(Beginning of Input data)

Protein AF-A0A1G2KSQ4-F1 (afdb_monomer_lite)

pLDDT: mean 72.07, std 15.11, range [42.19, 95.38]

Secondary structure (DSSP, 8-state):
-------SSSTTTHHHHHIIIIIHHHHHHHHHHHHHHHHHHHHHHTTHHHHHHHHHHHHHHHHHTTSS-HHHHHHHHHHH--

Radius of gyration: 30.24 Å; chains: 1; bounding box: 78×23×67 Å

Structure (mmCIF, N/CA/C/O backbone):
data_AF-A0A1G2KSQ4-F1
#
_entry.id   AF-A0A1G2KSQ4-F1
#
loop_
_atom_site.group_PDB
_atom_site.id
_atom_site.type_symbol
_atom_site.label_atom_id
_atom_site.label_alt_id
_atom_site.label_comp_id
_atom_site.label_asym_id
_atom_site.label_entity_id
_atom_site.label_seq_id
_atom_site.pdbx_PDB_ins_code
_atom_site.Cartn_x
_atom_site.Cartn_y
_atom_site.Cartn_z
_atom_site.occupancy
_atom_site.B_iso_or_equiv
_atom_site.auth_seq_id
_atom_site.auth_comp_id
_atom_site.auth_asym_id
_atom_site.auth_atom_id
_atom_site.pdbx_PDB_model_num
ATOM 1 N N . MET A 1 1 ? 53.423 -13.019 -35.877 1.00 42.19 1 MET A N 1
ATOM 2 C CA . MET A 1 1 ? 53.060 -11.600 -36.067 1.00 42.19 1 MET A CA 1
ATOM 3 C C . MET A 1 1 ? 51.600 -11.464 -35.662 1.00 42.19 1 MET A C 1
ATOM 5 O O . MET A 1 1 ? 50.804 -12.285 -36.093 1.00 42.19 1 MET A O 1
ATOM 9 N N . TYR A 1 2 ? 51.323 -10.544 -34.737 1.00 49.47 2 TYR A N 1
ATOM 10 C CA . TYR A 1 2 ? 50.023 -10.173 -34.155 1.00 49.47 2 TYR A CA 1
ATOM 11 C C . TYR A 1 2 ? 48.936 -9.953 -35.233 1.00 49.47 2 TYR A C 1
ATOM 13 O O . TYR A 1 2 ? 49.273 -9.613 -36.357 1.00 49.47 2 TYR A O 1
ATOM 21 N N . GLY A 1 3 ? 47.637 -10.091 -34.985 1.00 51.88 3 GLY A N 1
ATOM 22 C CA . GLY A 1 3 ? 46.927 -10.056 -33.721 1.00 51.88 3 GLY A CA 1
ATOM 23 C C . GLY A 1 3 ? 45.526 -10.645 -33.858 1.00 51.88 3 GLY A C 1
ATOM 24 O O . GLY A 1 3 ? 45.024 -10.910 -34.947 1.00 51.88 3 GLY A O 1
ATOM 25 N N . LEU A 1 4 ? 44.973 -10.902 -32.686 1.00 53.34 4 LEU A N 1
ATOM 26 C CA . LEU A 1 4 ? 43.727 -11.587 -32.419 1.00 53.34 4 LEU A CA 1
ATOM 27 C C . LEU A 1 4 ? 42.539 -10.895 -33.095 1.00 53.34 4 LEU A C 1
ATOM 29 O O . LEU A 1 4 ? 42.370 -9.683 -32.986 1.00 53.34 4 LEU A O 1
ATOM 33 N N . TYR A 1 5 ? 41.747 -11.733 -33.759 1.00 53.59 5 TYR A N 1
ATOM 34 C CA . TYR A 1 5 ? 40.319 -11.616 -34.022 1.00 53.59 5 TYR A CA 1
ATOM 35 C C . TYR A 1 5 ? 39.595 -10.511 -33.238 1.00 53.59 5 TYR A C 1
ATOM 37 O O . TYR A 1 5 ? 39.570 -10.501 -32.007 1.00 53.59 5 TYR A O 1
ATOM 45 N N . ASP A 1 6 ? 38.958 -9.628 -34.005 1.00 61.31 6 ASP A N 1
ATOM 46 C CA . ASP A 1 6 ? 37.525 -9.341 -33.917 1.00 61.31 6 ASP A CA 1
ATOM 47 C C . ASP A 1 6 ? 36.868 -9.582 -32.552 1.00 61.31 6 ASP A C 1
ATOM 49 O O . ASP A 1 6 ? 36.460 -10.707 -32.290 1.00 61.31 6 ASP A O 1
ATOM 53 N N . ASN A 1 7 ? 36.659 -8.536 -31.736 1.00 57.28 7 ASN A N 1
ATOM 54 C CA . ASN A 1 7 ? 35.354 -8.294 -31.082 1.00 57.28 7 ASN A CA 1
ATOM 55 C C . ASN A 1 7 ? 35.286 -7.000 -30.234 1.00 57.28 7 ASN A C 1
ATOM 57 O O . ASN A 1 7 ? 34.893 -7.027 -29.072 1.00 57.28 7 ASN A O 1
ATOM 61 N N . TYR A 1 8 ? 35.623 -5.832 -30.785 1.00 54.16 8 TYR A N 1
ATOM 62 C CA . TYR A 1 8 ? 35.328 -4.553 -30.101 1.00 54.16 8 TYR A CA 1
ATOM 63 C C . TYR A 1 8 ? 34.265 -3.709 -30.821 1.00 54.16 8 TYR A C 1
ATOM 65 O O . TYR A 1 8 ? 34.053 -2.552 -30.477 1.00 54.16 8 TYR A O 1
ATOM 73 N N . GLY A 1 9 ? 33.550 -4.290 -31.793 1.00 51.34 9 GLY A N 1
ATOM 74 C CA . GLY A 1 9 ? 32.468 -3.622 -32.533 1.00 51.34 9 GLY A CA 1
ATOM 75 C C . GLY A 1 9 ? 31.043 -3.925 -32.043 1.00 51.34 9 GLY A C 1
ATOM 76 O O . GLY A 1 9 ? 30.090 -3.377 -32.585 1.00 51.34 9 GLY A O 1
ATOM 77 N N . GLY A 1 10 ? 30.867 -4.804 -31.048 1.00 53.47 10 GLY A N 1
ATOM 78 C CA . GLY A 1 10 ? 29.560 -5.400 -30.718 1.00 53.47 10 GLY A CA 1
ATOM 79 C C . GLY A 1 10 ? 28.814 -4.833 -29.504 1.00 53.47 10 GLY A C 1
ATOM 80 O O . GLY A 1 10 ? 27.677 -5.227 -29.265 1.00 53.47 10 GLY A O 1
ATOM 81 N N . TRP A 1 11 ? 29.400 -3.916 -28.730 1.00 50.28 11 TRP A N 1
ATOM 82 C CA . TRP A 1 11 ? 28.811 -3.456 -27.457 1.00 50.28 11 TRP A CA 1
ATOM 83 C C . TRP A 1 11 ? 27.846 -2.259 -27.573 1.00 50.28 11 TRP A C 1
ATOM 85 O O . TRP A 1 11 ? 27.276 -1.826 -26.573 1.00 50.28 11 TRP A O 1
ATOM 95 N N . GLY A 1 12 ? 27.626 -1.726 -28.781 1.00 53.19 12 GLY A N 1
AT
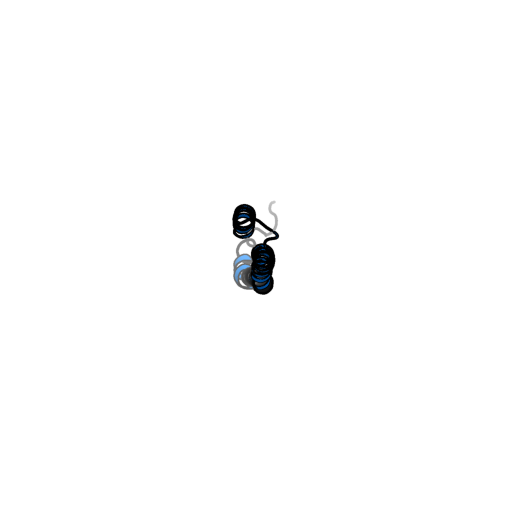OM 96 C CA . GLY A 1 12 ? 26.783 -0.539 -29.002 1.00 53.19 12 GLY A CA 1
ATOM 97 C C . GLY A 1 12 ? 25.480 -0.782 -29.770 1.00 53.19 12 GLY A C 1
ATOM 98 O O . GLY A 1 12 ? 24.481 -0.124 -29.499 1.00 53.19 12 GLY A O 1
ATOM 99 N N . ALA A 1 13 ? 25.452 -1.738 -30.704 1.00 52.59 13 ALA A N 1
ATOM 100 C CA . ALA A 1 13 ? 24.334 -1.881 -31.647 1.00 52.59 13 ALA A CA 1
ATOM 101 C C . ALA A 1 13 ? 23.188 -2.790 -31.151 1.00 52.59 13 ALA A C 1
ATOM 103 O O . ALA A 1 13 ? 22.054 -2.646 -31.600 1.00 52.59 13 ALA A O 1
ATOM 104 N N . GLY A 1 14 ? 23.443 -3.690 -30.192 1.00 53.44 14 GLY A N 1
ATOM 105 C CA . GLY A 1 14 ? 22.410 -4.566 -29.611 1.00 53.44 14 GLY A CA 1
ATOM 106 C C . GLY A 1 14 ? 21.532 -3.891 -28.548 1.00 53.44 14 GLY A C 1
ATOM 107 O O . GLY A 1 14 ? 20.388 -4.291 -28.333 1.00 53.44 14 GLY A O 1
ATOM 108 N N . ASN A 1 15 ? 22.033 -2.826 -27.913 1.00 53.88 15 ASN A N 1
ATO
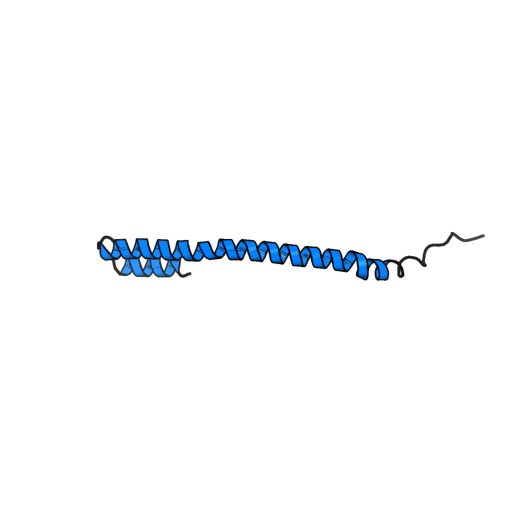M 109 C CA . ASN A 1 15 ? 21.332 -2.134 -26.828 1.00 53.88 15 ASN A CA 1
ATOM 110 C C . ASN A 1 15 ? 20.195 -1.228 -27.324 1.00 53.88 15 ASN A C 1
ATOM 112 O O . ASN A 1 15 ? 19.229 -1.026 -26.598 1.00 53.88 15 ASN A O 1
ATOM 116 N N . MET A 1 16 ? 20.242 -0.737 -28.567 1.00 52.06 16 MET A N 1
ATOM 117 C CA . MET A 1 16 ? 19.145 0.061 -29.133 1.00 52.06 16 MET A CA 1
ATOM 118 C C . MET A 1 16 ? 17.930 -0.802 -29.509 1.00 52.06 16 MET A C 1
ATOM 120 O O . MET A 1 16 ? 16.795 -0.401 -29.263 1.00 52.06 16 MET A O 1
ATOM 124 N N . MET A 1 17 ? 18.151 -2.022 -30.014 1.00 52.81 17 MET A N 1
ATOM 125 C CA . MET A 1 17 ? 17.071 -2.977 -30.311 1.00 52.81 17 MET A CA 1
ATOM 126 C C . MET A 1 17 ? 16.512 -3.629 -29.028 1.00 52.81 17 MET A C 1
ATOM 128 O O . MET A 1 17 ? 15.313 -3.891 -28.927 1.00 52.81 17 MET A O 1
ATOM 132 N N . GLY A 1 18 ? 17.364 -3.841 -28.016 1.00 54.41 18 GLY A N 1
ATOM 133 C CA . GLY A 1 18 ? 16.970 -4.365 -26.703 1.00 54.41 18 GLY A CA 1
ATOM 134 C C . GLY A 1 18 ? 16.198 -3.365 -25.835 1.00 54.41 18 GLY A C 1
ATOM 135 O O . GLY A 1 18 ? 15.281 -3.763 -25.120 1.00 54.41 18 GLY A O 1
ATOM 136 N N . PHE A 1 19 ? 16.499 -2.065 -25.927 1.00 54.91 19 PHE A N 1
ATOM 137 C CA . PHE A 1 19 ? 15.790 -1.024 -25.174 1.00 54.91 19 PHE A CA 1
ATOM 138 C C . PHE A 1 19 ? 14.346 -0.832 -25.664 1.00 54.91 19 PHE A C 1
ATOM 140 O O . PHE A 1 19 ? 13.425 -0.741 -24.853 1.00 54.91 19 PHE A O 1
ATOM 147 N N . PHE A 1 20 ? 14.137 -0.851 -26.985 1.00 57.69 20 PHE A N 1
ATOM 148 C CA . PHE A 1 20 ? 12.811 -0.680 -27.586 1.00 57.69 20 PHE A CA 1
ATOM 149 C C . PHE A 1 20 ? 11.918 -1.928 -27.481 1.00 57.69 20 PHE A C 1
ATOM 151 O O . PHE A 1 20 ? 10.713 -1.782 -27.298 1.00 57.69 20 PHE A O 1
ATOM 158 N N . GLY A 1 21 ? 12.477 -3.142 -27.564 1.00 65.19 21 GLY A N 1
ATOM 159 C CA . GLY A 1 21 ? 11.692 -4.386 -27.503 1.00 65.19 21 GLY A CA 1
ATOM 160 C C . GLY A 1 21 ? 11.621 -5.046 -26.119 1.00 65.19 21 GLY A C 1
ATOM 161 O O . GLY A 1 21 ? 10.561 -5.504 -25.704 1.00 65.19 21 GLY A O 1
ATOM 162 N N . GLY A 1 22 ? 12.738 -5.096 -25.388 1.00 71.31 22 GLY A N 1
ATOM 163 C CA . GLY A 1 22 ? 12.840 -5.775 -24.088 1.00 71.31 22 GLY A CA 1
ATOM 164 C C . GLY A 1 22 ? 12.750 -4.831 -22.887 1.00 71.31 22 GLY A C 1
ATOM 165 O O . GLY A 1 22 ? 12.101 -5.152 -21.893 1.00 71.31 22 GLY A O 1
ATOM 166 N N . GLY A 1 23 ? 13.346 -3.639 -22.985 1.00 78.88 23 GLY A N 1
ATOM 167 C CA . GLY A 1 23 ? 13.335 -2.634 -21.917 1.00 78.88 23 GLY A CA 1
ATOM 168 C C . GLY A 1 23 ? 11.935 -2.089 -21.634 1.00 78.88 23 GLY A C 1
ATOM 169 O O . GLY A 1 23 ? 11.505 -2.047 -20.483 1.00 78.88 23 GLY A O 1
ATOM 170 N N . ILE A 1 24 ? 11.184 -1.753 -22.686 1.00 81.88 24 ILE A N 1
ATOM 171 C CA . ILE A 1 24 ? 9.788 -1.307 -22.568 1.00 81.88 24 ILE A CA 1
ATOM 172 C C . ILE A 1 24 ? 8.894 -2.377 -21.936 1.00 81.88 24 ILE A C 1
ATOM 174 O O . ILE A 1 24 ? 8.104 -2.053 -21.053 1.00 81.88 24 ILE A O 1
ATOM 178 N N . MET A 1 25 ? 9.042 -3.646 -22.325 1.00 81.75 25 MET A N 1
ATOM 179 C CA . MET A 1 25 ? 8.264 -4.749 -21.746 1.00 81.75 25 MET A CA 1
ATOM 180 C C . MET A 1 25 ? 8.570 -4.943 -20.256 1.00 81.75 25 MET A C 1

(End of Input data)

What the task asks.
In the entries above, please find the line with "ATOM 26 C CA" and the line with "ATOM 33 N N", then write out exactly those two lines and every line between them, and nothing more.

Exercise output.
ATOM 26 C CA . LEU A 1 4 ? 43.727 -11.587 -32.419 1.00 53.34 4 LEU A CA 1
ATOM 27 C C . LEU A 1 4 ? 42.539 -10.895 -33.095 1.00 53.34 4 LEU A C 1
ATOM 29 O O . LEU A 1 4 ? 42.370 -9.683 -32.986 1.00 53.34 4 LEU A O 1
ATOM 33 N N . TYR A 1 5 ? 41.747 -11.733 -33.759 1.00 53.59 5 TYR A N 1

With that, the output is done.